Many of the research projects conducted in the Evolutionary Neurobiology Unit is aimed at elucidating the origins of animal systems and how key processes in their early evolution were established at the molecular and genetic levels. Specific targets of our research include the genetic and physiological features of neurons and other basic animal cells (glia, muscles, digestive cells, etc.) in the ancestral animals and early evolutionary processes of body axes and germ layers, which are fundamental to shape the multicellular animal individual.

These are biologically important issues, and although various hypotheses have been proposed over the years, there are still many unanswered questions. In our unit, we will unravel the secrets of the "birth of animals", that happened around 600 million years ago, by constructing a new systematic approach using state-of-the-art mass spectrometry, bioinformatics, and gene function analysis techniques for a group of primitive, and thus phylogenetically important, animal lineages (e.g., ctenophores and cnidarians).

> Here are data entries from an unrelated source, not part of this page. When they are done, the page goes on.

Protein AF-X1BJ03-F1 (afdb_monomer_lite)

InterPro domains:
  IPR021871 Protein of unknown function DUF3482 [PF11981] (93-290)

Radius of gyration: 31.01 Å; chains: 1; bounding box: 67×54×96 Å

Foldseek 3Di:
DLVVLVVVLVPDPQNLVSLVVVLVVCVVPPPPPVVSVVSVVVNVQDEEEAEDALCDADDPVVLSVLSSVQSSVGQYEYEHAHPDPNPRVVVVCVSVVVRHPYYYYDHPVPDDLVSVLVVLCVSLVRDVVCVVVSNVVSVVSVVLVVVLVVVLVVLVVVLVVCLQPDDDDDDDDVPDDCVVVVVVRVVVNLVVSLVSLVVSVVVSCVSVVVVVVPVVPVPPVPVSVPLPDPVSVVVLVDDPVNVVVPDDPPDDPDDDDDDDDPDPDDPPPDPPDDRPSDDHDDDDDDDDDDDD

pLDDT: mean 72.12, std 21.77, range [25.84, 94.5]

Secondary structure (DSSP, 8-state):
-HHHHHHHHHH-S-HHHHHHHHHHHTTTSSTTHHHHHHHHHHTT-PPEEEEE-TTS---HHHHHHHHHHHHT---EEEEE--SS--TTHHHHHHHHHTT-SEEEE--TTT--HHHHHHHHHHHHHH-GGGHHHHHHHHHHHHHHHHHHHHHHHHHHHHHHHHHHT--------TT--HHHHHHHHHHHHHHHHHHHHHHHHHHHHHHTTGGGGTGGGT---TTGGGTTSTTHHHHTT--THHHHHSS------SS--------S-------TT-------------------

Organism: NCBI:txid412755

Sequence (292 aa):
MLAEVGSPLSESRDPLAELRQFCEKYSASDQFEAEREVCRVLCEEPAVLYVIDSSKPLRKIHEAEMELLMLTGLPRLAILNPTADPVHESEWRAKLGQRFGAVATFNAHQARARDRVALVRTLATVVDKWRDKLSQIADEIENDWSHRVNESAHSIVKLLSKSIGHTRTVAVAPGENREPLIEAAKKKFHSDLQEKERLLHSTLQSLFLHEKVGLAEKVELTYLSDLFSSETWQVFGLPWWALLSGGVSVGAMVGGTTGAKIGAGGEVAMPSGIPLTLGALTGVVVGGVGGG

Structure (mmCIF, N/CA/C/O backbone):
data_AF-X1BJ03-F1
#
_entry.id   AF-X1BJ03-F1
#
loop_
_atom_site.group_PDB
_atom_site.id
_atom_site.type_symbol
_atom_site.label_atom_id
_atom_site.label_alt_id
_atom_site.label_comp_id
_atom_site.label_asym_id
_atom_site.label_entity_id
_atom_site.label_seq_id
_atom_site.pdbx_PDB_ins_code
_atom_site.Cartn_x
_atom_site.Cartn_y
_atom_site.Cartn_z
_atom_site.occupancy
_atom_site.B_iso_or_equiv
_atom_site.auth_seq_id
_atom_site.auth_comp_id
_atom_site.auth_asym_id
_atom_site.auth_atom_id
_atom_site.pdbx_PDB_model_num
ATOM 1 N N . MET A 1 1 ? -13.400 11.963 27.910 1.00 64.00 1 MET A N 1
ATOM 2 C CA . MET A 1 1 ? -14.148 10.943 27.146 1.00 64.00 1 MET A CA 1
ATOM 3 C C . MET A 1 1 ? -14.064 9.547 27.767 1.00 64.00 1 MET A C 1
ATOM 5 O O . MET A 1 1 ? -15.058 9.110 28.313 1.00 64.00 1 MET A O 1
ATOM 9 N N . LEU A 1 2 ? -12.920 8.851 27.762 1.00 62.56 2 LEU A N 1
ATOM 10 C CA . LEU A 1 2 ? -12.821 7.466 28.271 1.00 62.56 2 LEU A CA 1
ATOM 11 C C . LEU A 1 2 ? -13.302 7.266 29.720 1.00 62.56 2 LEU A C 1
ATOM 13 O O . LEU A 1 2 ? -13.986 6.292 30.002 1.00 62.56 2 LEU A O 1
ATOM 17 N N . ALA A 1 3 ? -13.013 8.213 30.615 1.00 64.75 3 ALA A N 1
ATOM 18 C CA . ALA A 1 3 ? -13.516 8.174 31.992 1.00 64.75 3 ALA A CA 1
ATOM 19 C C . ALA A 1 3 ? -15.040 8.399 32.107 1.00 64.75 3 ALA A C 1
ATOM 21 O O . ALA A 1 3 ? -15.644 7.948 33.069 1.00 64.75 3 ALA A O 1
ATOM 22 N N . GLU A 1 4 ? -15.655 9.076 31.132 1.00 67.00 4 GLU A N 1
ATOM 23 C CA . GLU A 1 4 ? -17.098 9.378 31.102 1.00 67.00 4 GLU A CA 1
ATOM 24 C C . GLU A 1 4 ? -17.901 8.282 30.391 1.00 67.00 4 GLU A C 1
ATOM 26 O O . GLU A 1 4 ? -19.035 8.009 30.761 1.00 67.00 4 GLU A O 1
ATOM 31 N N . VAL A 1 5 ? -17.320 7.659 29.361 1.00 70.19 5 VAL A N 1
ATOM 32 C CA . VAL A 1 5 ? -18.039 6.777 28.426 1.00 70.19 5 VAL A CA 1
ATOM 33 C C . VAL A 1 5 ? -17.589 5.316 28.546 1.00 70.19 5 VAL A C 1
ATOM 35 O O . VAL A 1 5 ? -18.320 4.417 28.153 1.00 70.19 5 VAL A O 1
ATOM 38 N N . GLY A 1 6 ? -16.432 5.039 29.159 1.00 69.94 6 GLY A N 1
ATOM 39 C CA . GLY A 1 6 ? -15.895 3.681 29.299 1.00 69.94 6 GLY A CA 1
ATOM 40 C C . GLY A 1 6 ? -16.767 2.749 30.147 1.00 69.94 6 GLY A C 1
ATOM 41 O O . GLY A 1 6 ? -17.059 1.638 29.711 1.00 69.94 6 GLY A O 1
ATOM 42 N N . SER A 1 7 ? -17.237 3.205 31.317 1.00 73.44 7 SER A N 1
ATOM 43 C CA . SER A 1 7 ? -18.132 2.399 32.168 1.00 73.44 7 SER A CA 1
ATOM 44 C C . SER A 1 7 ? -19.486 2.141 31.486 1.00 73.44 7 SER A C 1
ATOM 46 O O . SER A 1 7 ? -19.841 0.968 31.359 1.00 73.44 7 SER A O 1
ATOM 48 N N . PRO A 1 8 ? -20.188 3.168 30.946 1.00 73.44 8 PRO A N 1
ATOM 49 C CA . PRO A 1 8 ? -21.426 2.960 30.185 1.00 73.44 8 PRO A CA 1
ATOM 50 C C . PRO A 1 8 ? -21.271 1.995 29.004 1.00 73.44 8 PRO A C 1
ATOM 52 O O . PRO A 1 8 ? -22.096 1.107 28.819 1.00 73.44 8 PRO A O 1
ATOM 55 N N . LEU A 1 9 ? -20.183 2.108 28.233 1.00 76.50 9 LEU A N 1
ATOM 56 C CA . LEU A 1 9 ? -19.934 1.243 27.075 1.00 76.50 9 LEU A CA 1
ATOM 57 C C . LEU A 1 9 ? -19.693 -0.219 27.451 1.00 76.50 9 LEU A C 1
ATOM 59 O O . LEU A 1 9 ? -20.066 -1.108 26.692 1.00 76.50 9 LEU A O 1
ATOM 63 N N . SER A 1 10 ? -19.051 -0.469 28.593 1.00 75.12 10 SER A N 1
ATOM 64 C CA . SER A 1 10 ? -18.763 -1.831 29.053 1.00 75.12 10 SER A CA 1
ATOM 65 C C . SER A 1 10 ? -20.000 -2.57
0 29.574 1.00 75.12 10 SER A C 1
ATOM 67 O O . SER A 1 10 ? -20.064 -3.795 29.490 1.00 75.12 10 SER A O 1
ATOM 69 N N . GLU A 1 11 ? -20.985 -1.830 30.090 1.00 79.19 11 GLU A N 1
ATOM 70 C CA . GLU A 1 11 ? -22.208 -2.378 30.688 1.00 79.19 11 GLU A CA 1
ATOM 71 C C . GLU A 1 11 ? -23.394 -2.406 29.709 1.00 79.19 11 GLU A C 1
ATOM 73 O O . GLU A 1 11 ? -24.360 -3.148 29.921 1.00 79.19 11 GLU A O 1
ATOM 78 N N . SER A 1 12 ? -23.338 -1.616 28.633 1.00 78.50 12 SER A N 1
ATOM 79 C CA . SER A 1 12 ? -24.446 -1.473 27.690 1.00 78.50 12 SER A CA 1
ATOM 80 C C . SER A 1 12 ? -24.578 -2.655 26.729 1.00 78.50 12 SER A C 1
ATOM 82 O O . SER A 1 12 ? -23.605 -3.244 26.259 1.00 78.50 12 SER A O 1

To further strengthen our study, we have started collaborations with marine biologists and AI researchers.

1. Staff

  • Dr. Hiroshi Watanabe, Assistant Professor
  • Dr. Eisuke Hayakawa, Group Leader
  • Dr. Kurato Mohri, Staff Scientist
  • Dr. Ryo Nakamura, Postdoctoral Scholar
  • Dr. Ryotaro Nakamura, Research Unit Technician
  • Dr. Yayoi Hongo, Research Unit Technician
  • Chihiro Kawano, Research Unit Technician
  • Akiko Tanimoto, Research Assistant
  • Junko Higuchi, Research Assistant
  • Hibiki Fukunaga, Research Assistant (MHLW-KAKEN)
  • Kanako Hirata, Research Assistant (POC)
  • Ivan Mbogo, PhD Student
  • Larisa Scheloukhova, PhD Student
  • Osamu Horiguchi, PhD Student (JSPS DC1 fellow)
  • Christine Guzman, PhD Student (JSPS DC1 fellow)
  • Kun-Lung Li, PhD Student
  • Minato Miyake, PhD Student
  • Chihiro Arasaki, Research Unit Administrator

Past Members

  • Dr. Shinya Komoto, Staff Scientist (October 2016–March 2018) (Currently OIST Imaging Section, Staff)
  • Dr. Amol Dahal, Research Unit Technician (May 2016– November 2018) (Currently Kathmandu University, Lecturer)
  • Ms. Rio Zakoh, Research Assistant (April 2018 – March 2019)
  • Dr. Mei-Fang Ling, Postdoctoral Scholar (May 2017-July 2020) (Currently National Sun Yat-sen University, Assistant Professor)
  • Erina Kawai, Research Unit Technician (Aug 2016-Oct 2019) (Currently OIST Marine Climate Change Unit, Research Unit Scientific Diver)

2. Collaborations

2.1 Establishment of gene introduction method in marine invertebrates

  • Type of collaboration: Joint research
  • Researchers:
    • Assist Prof. Munetsugu Bam, University of Yamanashi
    • Assoc. Prof. Hiroaki Nakano, Shimoda Marine Research Center, University of Tsukuba, Shizuoka, Japan

2.2 3D structure modeling of proteins and macromoleculer complexes of basal animals

  • Type of collaboration: BINDS collaboration
  • Researchers:
    • Dr. Kentaro Tomii (PI, Team Leader), Intelligent Bioinformatics Research Team, Artificial Intelligence Research Center (AIRC), National Institute of Advanced Industrial Science and Technology (AIST), Japan

2.3 Identification of ion channel receptors of novel neuropeptides

  • Type of collaboration: Joint research
  • Researchers:
    • Prof. Stefan Gruender, RWTH, Aachen University, Germany

2.4 Gene function analysis in the model ctenophoran Bolinopsis mikado

  • Type of collaboration: Joint research
  • Researchers:
    • Prof. Kazuo Inaba and Assist Prof. Kogiku Shiba, Shimoda Marine Research Center, University of Tsukuba, Shizuoka, Japan

2.5 Genome analysis of Zoantharian species

  • Type of collaboration: Joint research
  • Researchers:
    • Assist. Prof. Mei-Fang Lin, National Sun Yat-Sen University, Taiwan
    • Assoc. Prof. James Reimer, University of the Ryukyus

3. Activities and Findings

3.1 Identification and characterization of basal metazoan neuropeptides

The physiological feature (e.g. neurotransmitters) of neurons in the first animal remains unknown. Among neurotransmitter systems commonly functioning in bilaterians and cnidarians, the neuropeptide system has long been assumed to be related to the ancestral nervous system. Genome-wide surveys have been carried out in the basal animals to describe the complete set of neuropeptide genes. However, peptide prediction is still largely based on the structural features of bilaterian peptide precursors, hence providing only a few candidate genes for short neuropeptides of basal animals.  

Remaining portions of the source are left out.